EXTRACTED DATA: Begin

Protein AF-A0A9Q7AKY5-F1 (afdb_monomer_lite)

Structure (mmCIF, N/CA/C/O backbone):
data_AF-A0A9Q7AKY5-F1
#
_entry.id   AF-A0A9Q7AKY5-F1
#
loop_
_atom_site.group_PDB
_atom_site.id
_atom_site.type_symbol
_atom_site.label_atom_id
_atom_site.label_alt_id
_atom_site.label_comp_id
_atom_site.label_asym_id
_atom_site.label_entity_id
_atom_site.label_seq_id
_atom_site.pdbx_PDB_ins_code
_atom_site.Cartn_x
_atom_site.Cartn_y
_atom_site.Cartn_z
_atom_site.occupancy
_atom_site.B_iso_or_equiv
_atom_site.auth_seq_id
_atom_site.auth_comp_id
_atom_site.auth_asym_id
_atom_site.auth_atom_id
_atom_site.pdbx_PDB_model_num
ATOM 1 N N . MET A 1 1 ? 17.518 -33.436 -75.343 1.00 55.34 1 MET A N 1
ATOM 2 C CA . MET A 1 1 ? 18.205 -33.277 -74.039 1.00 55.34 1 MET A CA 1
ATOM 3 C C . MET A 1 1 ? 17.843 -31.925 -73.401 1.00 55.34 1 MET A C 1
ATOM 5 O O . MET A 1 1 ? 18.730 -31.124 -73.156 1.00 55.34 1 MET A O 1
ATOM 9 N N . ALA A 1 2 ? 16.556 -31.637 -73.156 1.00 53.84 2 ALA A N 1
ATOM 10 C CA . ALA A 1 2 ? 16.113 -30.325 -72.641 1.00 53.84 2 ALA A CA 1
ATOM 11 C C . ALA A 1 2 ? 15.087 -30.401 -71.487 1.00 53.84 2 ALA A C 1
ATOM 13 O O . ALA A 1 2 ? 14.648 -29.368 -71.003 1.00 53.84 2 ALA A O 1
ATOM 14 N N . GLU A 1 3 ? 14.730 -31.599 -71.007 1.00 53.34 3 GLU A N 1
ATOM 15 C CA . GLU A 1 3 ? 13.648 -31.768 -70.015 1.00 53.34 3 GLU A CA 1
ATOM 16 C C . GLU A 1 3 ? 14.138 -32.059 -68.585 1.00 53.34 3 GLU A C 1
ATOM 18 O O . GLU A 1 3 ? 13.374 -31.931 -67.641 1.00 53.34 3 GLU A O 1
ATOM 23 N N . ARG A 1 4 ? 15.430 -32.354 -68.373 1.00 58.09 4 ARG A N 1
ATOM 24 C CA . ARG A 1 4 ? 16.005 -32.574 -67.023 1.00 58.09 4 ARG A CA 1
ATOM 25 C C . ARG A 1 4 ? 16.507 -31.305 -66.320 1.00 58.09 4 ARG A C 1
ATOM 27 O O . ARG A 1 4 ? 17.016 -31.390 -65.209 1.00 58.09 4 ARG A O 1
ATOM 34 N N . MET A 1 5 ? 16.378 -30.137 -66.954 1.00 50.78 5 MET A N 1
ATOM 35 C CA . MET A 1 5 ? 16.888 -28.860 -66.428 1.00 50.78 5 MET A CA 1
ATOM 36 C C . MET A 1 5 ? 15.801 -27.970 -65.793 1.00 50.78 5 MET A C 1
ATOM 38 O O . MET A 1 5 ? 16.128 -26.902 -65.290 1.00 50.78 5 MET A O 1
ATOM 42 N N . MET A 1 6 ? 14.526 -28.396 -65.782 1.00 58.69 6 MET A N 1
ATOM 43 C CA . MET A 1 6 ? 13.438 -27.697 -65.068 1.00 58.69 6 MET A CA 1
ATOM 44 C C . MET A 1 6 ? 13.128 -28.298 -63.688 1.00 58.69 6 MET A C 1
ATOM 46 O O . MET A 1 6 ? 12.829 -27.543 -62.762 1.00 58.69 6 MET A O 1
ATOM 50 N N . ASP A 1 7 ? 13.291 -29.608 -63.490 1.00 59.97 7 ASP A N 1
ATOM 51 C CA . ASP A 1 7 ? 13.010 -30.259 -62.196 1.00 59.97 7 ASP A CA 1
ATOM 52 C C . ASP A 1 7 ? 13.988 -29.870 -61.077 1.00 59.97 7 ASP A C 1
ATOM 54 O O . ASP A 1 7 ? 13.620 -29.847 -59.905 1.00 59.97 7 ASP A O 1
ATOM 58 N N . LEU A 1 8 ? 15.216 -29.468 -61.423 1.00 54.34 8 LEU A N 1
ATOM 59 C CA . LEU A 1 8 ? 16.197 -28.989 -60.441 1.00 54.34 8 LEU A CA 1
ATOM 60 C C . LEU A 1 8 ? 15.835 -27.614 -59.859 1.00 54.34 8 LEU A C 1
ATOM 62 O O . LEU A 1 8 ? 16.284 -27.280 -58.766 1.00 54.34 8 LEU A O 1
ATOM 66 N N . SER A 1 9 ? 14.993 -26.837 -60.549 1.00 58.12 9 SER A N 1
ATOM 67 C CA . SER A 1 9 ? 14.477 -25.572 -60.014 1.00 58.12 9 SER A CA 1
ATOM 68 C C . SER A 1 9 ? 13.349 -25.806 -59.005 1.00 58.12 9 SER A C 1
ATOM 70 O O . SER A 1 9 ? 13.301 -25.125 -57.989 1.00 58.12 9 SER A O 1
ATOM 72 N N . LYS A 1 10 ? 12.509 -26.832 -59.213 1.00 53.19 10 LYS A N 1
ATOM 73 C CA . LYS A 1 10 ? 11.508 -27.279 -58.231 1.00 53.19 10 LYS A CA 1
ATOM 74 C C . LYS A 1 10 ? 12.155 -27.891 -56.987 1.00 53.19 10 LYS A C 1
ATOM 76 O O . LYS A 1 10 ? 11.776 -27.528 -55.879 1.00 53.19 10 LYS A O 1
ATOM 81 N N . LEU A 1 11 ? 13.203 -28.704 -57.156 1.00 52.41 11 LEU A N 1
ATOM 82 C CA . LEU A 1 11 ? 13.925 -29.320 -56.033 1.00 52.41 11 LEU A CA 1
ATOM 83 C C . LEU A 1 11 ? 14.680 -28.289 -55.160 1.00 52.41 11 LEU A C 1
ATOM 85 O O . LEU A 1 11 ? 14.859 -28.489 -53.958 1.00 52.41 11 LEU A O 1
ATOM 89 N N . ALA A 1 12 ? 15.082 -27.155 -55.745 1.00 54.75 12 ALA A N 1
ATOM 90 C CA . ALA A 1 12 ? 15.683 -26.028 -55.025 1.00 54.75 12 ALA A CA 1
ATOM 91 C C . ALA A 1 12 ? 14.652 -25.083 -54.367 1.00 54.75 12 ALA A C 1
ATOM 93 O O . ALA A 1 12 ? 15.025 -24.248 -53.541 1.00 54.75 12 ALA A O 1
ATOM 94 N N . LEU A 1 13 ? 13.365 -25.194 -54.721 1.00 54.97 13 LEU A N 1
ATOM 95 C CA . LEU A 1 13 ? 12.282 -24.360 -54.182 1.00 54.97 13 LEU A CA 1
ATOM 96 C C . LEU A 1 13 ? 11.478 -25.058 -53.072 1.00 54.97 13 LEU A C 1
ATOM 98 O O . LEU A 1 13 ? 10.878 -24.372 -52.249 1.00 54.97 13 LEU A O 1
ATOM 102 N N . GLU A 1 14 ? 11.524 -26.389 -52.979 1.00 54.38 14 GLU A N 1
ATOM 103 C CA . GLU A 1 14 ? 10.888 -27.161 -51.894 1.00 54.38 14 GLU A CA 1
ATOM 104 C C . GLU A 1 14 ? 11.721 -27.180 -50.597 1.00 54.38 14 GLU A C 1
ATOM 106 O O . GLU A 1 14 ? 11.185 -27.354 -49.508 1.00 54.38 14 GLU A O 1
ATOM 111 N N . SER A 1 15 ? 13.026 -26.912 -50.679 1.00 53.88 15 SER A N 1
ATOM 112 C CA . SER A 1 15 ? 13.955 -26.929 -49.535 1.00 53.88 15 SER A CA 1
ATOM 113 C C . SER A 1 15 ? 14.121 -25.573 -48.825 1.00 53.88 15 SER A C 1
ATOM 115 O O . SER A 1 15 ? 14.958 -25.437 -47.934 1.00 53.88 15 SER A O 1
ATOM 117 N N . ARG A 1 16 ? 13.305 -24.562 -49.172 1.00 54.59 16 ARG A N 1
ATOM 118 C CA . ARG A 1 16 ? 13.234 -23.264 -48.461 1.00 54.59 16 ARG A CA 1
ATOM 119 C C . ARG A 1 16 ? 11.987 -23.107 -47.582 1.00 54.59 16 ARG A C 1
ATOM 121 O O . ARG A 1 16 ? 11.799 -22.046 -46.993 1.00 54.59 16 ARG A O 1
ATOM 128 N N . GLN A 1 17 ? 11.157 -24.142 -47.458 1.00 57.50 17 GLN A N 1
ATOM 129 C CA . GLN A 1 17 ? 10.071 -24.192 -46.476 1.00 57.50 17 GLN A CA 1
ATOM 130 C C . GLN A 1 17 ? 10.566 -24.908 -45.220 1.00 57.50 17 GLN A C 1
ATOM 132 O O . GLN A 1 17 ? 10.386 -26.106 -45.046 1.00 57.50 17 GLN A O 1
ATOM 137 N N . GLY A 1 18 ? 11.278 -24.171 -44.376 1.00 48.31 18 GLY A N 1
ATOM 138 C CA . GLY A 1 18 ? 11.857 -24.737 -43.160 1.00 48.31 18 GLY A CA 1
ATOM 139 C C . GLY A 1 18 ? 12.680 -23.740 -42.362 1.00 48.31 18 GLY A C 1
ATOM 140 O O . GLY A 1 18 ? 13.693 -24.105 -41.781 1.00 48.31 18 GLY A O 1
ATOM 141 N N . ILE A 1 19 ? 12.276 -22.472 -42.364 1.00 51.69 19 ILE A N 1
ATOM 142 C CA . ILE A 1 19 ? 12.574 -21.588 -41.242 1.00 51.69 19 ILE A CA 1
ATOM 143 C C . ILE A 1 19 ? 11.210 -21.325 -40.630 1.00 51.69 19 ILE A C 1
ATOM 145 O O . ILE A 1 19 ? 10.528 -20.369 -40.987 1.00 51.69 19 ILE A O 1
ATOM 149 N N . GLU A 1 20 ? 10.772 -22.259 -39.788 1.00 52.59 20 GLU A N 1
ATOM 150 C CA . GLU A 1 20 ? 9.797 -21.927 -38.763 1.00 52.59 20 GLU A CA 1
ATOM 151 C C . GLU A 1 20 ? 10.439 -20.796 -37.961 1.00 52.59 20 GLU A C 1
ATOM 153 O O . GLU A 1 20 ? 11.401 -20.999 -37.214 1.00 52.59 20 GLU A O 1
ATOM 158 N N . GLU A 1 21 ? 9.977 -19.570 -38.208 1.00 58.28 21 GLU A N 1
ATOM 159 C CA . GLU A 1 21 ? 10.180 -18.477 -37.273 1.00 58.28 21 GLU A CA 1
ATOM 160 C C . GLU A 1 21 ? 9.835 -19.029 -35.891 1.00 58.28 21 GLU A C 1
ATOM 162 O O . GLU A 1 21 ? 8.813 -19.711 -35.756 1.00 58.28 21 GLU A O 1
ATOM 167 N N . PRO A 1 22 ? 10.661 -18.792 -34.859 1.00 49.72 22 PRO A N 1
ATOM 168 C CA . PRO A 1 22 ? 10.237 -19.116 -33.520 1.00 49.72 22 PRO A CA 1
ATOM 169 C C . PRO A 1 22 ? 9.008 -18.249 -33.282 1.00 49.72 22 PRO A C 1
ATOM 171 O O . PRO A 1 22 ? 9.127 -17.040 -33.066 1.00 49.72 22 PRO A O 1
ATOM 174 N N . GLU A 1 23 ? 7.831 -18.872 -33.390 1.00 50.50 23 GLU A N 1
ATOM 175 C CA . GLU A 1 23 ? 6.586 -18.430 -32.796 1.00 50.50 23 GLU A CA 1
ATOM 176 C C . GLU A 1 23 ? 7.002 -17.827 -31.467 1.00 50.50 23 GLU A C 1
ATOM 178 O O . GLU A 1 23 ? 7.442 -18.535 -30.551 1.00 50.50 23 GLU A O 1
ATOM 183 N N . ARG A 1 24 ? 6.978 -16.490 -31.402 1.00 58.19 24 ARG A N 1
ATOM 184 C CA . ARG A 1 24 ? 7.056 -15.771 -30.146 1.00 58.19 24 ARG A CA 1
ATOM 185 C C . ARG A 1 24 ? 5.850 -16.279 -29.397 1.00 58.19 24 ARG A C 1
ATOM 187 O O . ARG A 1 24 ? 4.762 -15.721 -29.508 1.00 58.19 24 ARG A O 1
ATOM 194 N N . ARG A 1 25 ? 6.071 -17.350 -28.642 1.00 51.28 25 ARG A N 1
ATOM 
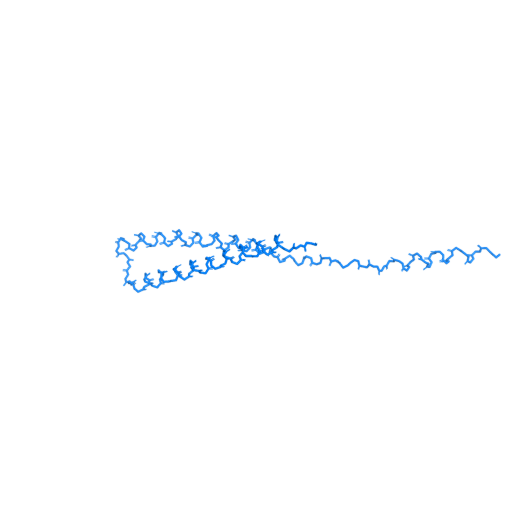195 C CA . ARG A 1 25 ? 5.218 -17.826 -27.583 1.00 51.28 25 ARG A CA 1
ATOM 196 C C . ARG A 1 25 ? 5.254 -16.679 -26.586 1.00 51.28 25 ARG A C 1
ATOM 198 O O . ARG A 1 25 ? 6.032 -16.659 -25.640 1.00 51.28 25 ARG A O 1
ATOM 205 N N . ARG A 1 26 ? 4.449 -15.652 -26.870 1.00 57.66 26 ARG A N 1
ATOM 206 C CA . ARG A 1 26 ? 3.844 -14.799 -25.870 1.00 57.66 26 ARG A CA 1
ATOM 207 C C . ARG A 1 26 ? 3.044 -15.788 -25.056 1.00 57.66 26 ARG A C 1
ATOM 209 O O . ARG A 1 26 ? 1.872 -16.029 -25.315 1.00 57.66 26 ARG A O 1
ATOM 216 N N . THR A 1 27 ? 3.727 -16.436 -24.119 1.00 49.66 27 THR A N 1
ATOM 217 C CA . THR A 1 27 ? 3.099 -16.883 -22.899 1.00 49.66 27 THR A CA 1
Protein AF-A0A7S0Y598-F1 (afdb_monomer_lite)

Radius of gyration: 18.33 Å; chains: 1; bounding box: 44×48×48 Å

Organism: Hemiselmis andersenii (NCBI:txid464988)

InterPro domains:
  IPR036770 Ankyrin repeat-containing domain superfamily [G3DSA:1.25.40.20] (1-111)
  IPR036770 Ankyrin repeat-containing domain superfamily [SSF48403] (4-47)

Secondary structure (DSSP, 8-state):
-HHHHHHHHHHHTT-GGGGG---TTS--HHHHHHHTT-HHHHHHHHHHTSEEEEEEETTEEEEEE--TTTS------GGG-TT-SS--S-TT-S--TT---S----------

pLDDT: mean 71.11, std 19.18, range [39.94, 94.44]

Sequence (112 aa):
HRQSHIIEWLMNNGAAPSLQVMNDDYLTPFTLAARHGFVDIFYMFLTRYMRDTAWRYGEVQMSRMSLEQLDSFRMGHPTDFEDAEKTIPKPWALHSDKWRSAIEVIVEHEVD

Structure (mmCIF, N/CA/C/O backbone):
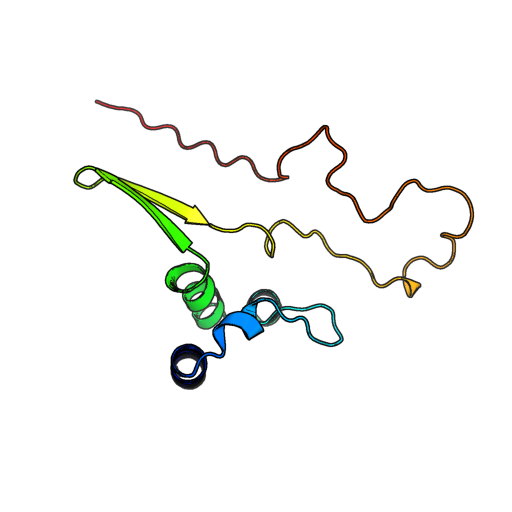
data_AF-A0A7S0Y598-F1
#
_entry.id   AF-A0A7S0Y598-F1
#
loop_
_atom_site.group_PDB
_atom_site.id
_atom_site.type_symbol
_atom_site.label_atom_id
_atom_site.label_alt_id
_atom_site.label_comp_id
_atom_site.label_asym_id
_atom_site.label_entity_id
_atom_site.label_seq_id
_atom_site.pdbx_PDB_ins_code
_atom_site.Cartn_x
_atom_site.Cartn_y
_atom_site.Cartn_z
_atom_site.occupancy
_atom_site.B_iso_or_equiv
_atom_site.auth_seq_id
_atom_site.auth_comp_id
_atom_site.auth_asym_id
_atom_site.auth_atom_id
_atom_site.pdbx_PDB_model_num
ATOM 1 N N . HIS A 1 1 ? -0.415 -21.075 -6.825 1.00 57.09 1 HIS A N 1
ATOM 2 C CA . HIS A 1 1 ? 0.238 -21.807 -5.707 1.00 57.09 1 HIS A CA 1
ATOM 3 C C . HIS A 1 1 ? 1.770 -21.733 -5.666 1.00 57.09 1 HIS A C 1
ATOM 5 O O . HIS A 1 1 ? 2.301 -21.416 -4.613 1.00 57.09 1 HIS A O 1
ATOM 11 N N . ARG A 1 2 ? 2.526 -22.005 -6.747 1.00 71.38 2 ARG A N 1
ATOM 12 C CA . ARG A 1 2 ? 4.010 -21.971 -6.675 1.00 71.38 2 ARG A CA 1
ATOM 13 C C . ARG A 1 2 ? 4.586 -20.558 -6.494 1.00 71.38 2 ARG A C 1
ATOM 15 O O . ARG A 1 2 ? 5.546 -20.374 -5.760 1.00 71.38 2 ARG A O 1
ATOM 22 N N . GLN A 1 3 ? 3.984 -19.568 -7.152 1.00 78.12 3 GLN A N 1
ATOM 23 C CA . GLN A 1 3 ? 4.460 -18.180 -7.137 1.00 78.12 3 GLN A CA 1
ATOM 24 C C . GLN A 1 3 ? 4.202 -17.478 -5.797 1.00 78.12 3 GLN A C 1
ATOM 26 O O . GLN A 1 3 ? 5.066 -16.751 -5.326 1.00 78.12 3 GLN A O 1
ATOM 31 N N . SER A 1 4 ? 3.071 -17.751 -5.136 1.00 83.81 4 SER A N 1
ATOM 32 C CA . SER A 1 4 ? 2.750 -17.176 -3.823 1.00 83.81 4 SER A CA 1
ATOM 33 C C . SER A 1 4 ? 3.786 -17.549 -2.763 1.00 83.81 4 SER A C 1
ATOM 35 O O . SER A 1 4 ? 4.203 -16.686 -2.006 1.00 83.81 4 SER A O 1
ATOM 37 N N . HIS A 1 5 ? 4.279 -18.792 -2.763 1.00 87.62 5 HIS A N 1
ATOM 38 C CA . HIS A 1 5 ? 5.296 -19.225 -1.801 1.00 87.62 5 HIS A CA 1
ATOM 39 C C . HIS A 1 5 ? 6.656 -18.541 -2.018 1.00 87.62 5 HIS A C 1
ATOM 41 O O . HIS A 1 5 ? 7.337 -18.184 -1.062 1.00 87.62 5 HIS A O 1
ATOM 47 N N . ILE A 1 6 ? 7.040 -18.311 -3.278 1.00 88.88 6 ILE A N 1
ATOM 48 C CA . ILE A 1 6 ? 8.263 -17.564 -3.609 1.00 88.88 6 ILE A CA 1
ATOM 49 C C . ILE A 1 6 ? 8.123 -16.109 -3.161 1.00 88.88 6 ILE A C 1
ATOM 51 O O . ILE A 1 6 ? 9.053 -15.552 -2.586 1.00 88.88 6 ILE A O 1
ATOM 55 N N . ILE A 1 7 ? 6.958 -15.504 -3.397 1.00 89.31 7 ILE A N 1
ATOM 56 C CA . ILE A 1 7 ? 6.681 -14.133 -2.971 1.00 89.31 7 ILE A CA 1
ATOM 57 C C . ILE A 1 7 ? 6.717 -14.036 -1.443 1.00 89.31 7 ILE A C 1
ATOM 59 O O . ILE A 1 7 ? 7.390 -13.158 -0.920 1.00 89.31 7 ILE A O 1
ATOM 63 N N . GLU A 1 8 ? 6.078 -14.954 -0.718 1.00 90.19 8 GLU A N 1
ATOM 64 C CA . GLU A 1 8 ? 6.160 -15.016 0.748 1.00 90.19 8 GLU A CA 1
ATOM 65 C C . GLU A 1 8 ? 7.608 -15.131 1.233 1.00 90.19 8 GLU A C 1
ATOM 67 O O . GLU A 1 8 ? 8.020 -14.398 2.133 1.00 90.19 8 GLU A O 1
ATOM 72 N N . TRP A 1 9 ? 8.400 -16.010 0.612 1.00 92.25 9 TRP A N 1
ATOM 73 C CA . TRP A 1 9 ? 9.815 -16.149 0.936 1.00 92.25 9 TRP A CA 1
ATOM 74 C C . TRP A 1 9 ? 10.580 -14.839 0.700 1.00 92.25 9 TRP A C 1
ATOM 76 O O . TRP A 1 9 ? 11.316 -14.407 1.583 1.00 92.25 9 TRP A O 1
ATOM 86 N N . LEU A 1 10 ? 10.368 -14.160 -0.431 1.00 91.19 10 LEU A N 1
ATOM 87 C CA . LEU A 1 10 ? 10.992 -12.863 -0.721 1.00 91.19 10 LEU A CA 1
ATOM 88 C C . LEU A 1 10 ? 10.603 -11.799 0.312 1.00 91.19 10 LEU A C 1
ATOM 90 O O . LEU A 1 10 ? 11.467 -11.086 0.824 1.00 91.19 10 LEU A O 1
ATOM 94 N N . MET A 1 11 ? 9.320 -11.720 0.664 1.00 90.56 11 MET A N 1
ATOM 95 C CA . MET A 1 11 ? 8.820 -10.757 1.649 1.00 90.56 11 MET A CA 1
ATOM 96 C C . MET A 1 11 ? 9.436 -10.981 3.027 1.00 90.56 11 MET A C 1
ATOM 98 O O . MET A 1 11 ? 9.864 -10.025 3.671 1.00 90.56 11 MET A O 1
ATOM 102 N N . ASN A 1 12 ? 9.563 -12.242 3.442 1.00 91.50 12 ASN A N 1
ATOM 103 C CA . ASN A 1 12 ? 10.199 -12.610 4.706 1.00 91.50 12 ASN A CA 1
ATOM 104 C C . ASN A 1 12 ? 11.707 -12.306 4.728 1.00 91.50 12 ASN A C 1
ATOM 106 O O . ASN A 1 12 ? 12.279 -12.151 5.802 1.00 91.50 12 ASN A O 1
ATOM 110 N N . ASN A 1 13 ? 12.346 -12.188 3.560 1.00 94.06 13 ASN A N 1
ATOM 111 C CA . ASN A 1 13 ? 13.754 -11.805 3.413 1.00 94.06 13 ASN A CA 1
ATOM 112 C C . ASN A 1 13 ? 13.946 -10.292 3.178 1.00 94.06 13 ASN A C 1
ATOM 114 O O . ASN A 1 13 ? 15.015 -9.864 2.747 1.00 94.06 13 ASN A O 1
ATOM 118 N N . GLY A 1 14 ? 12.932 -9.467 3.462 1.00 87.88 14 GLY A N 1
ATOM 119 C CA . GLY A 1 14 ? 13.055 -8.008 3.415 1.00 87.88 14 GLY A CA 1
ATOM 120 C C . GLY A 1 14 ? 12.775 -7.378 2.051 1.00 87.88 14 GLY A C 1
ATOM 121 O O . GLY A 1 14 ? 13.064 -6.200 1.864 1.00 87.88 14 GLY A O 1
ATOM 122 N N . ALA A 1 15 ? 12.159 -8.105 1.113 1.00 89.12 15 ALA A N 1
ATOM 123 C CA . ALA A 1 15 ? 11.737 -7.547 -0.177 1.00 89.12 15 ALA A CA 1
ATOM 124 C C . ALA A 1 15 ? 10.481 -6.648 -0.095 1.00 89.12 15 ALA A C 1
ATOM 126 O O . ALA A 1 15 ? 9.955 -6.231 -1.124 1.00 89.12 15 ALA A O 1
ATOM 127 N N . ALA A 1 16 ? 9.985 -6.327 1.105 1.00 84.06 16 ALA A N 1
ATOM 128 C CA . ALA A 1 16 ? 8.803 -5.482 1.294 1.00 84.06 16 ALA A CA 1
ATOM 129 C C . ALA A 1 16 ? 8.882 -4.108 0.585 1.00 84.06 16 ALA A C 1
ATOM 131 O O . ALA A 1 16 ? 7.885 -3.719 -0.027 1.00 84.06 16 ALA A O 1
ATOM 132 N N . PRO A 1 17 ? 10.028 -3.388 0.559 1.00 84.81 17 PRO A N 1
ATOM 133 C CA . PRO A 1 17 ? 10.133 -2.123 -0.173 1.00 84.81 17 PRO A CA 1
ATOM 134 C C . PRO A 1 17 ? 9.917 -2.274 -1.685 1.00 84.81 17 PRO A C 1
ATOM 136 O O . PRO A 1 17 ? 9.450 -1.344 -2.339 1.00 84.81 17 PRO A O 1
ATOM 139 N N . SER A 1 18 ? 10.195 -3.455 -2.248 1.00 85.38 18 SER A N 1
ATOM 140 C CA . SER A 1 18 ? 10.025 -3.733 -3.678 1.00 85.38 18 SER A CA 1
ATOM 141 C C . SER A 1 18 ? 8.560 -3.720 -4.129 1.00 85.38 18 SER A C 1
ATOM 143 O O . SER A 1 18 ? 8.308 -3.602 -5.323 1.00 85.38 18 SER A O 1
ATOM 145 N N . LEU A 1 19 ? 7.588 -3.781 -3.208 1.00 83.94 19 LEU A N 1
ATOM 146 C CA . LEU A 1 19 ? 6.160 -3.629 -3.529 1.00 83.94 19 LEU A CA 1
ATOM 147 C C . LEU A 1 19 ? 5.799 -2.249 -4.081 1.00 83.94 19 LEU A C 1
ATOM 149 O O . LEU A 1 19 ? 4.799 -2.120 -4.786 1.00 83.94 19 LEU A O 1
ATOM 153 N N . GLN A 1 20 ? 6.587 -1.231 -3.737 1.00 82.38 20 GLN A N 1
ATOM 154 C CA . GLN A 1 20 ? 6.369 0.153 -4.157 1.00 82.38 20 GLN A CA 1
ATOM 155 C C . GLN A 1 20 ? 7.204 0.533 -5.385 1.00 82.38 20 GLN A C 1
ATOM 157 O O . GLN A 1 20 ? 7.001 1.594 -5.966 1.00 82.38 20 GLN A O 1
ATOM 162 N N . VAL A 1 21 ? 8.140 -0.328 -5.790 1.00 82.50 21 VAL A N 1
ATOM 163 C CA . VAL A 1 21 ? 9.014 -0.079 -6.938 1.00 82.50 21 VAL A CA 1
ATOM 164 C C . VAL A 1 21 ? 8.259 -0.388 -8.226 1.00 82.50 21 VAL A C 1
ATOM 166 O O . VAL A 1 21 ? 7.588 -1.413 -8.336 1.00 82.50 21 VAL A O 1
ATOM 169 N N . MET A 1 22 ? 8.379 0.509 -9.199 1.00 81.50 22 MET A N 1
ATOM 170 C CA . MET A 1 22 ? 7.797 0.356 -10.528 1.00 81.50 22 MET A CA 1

EXTRACTED DATA: End

WHAT YOU NEED TO DO:
Report every line containing the word "Protein" from the listing above.

SOLUTION FOR THIS EXERCISE:
Protein AF-A0A9Q7AKY5-F1 (afdb_monomer_lite)
Protein AF-A0A7S0Y598-F1 (afdb_monomer_lite)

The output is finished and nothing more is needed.